### About this exercise:
Only the last stretch of the records is wanted: restate word for word the line with "ATOM 92 N N" and every line after it.

### Dataset items:
⁂

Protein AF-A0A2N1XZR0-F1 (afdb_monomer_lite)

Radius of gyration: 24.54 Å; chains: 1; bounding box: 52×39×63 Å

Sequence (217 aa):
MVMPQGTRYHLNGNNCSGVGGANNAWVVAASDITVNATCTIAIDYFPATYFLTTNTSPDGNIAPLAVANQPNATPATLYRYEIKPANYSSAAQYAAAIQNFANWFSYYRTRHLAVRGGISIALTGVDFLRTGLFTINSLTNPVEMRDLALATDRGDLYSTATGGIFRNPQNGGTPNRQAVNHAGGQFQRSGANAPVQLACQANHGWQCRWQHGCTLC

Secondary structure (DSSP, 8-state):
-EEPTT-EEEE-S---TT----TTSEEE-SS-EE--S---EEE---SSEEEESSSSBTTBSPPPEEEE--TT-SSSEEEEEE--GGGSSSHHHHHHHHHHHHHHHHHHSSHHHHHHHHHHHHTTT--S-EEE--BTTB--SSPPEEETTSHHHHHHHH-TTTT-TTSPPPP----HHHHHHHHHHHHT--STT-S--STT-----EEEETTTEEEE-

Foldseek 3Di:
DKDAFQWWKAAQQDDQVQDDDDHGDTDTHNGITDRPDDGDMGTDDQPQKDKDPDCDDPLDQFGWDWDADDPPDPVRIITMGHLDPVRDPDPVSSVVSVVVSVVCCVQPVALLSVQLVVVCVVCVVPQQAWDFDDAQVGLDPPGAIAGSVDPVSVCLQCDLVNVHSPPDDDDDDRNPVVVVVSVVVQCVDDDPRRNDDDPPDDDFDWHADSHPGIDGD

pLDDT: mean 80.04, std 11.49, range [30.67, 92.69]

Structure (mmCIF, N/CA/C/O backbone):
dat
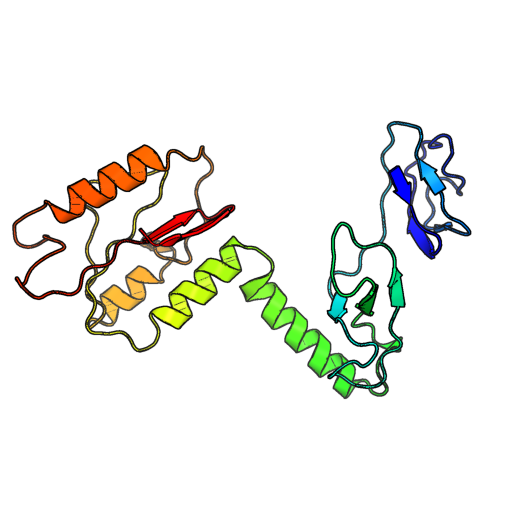a_AF-A0A2N1XZR0-F1
#
_entry.id   AF-A0A2N1XZR0-F1
#
loop_
_atom_site.group_PDB
_atom_site.id
_atom_site.type_symbol
_atom_site.label_atom_id
_atom_site.label_alt_id
_atom_site.label_comp_id
_atom_site.label_asym_id
_atom_site.label_entity_id
_atom_site.label_seq_id
_atom_site.pdbx_PDB_ins_code
_atom_site.Cartn_x
_atom_site.Cartn_y
_atom_site.Cartn_z
_atom_site.occupancy
_atom_site.B_iso_or_equiv
_atom_site.auth_seq_id
_atom_site.auth_comp_id
_atom_site.auth_asym_id
_atom_site.auth_atom_id
_atom_site.pdbx_PDB_model_num
ATOM 1 N N . MET A 1 1 ? 24.738 10.432 -8.427 1.00 76.06 1 MET A N 1
ATOM 2 C CA . MET A 1 1 ? 23.763 9.317 -8.571 1.00 76.06 1 MET A CA 1
ATOM 3 C C . MET A 1 1 ? 24.171 8.508 -9.788 1.00 76.06 1 MET A C 1
ATOM 5 O O . MET A 1 1 ? 24.575 9.129 -10.760 1.00 76.06 1 MET A O 1
ATOM 9 N N . VAL A 1 2 ? 24.090 7.177 -9.756 1.00 82.81 2 VAL A N 1
ATOM 10 C CA . VAL A 1 2 ? 24.312 6.351 -10.956 1.00 82.81 2 VAL A CA 1
ATOM 11 C C . VAL A 1 2 ? 22.957 5.897 -11.484 1.00 82.81 2 VAL A C 1
ATOM 13 O O . VAL A 1 2 ? 22.154 5.350 -10.730 1.00 82.81 2 VAL A O 1
ATOM 16 N N . MET A 1 3 ? 22.691 6.168 -12.757 1.00 83.38 3 MET A N 1
ATOM 17 C CA . MET A 1 3 ? 21.569 5.602 -13.493 1.00 83.38 3 MET A CA 1
ATOM 18 C C . MET A 1 3 ? 22.078 4.364 -14.243 1.00 83.38 3 MET A C 1
ATOM 20 O O . MET A 1 3 ? 23.004 4.508 -15.039 1.00 83.38 3 MET A O 1
ATOM 24 N N . PRO A 1 4 ? 21.518 3.169 -14.005 1.00 83.62 4 PRO A N 1
ATOM 25 C CA . PRO A 1 4 ? 22.032 1.951 -14.614 1.00 83.62 4 PRO A CA 1
ATOM 26 C C . PRO A 1 4 ? 21.713 1.866 -16.111 1.00 83.62 4 PRO A C 1
ATOM 28 O O . PRO A 1 4 ? 20.709 2.422 -16.582 1.00 83.62 4 PRO A O 1
ATOM 31 N N . GLN A 1 5 ? 22.533 1.109 -16.839 1.00 85.06 5 GLN A N 1
ATOM 32 C CA . GLN A 1 5 ? 22.279 0.704 -18.221 1.00 85.06 5 GLN A CA 1
ATOM 33 C C . GLN A 1 5 ? 20.848 0.160 -18.391 1.00 85.06 5 GLN A C 1
ATOM 35 O O . GLN A 1 5 ? 20.312 -0.539 -17.532 1.00 85.06 5 GLN A O 1
ATOM 40 N N . GLY A 1 6 ? 20.209 0.483 -19.515 1.00 82.75 6 GLY A N 1
ATOM 41 C CA . GLY A 1 6 ? 18.845 0.064 -19.839 1.00 82.75 6 GLY A CA 1
ATOM 42 C C . GLY A 1 6 ? 17.751 0.958 -19.250 1.00 82.75 6 GLY A C 1
ATOM 43 O O . GLY A 1 6 ? 16.584 0.805 -19.612 1.00 82.75 6 GLY A O 1
ATOM 44 N N . THR A 1 7 ? 18.095 1.925 -18.393 1.00 85.38 7 THR A N 1
ATOM 45 C CA . THR A 1 7 ? 17.122 2.909 -17.902 1.00 85.38 7 THR A CA 1
ATOM 46 C C . THR A 1 7 ? 16.633 3.779 -19.053 1.00 85.38 7 THR A C 1
ATOM 48 O O . THR A 1 7 ? 17.436 4.379 -19.765 1.00 85.38 7 THR A O 1
ATOM 51 N N . ARG A 1 8 ? 15.315 3.885 -19.226 1.00 88.50 8 ARG A N 1
ATOM 52 C CA . ARG A 1 8 ? 14.714 4.823 -20.173 1.00 88.50 8 ARG A CA 1
ATOM 53 C C . ARG A 1 8 ? 14.477 6.164 -19.482 1.00 88.50 8 ARG A C 1
ATOM 55 O O . ARG A 1 8 ? 13.798 6.218 -18.459 1.00 88.50 8 ARG A O 1
ATOM 62 N N . TYR A 1 9 ? 15.040 7.236 -20.024 1.00 88.44 9 TYR A N 1
ATOM 63 C CA . TYR A 1 9 ? 14.990 8.572 -19.435 1.00 88.44 9 TYR A CA 1
ATOM 64 C C . TYR A 1 9 ? 14.743 9.658 -20.481 1.00 88.44 9 TYR A C 1
ATOM 66 O O . TYR A 1 9 ? 14.858 9.434 -21.686 1.00 88.44 9 TYR A O 1
ATOM 74 N N . HIS A 1 10 ? 14.379 10.840 -19.998 1.00 86.69 10 HIS A N 1
ATOM 75 C CA . HIS A 1 10 ? 14.112 12.022 -20.801 1.00 86.69 10 HIS A CA 1
ATOM 76 C C . HIS A 1 10 ? 14.678 13.274 -20.125 1.00 86.69 10 HIS A C 1
ATOM 78 O O . HIS A 1 10 ? 14.508 13.486 -18.919 1.00 86.69 10 HIS A O 1
ATOM 84 N N . LEU A 1 11 ? 15.314 14.125 -20.931 1.00 84.00 11 LEU A N 1
ATOM 85 C CA . LEU A 1 11 ? 15.855 15.421 -20.529 1.00 84.00 11 LEU A CA 1
ATOM 86 C C . LEU A 1 11 ? 15.027 16.538 -21.163 1.00 84.00 11 LEU A C 1
ATOM 88 O O . LEU A 1 11 ? 14.898 16.614 -22.387 1.00 84.00 11 LEU A O 1
ATOM 92 N N . ASN A 1 12 ? 14.475 17.424 -20.333 1.00 74.25 12 ASN A N 1
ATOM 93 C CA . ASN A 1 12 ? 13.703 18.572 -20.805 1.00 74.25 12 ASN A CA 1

⁂

### Task response:
ATOM 92 N N . ASN A 1 12 ? 14.475 17.424 -20.333 1.00 74.25 12 ASN A N 1
ATOM 93 C CA . ASN A 1 12 ? 13.703 18.572 -20.805 1.00 74.25 12 ASN A CA 1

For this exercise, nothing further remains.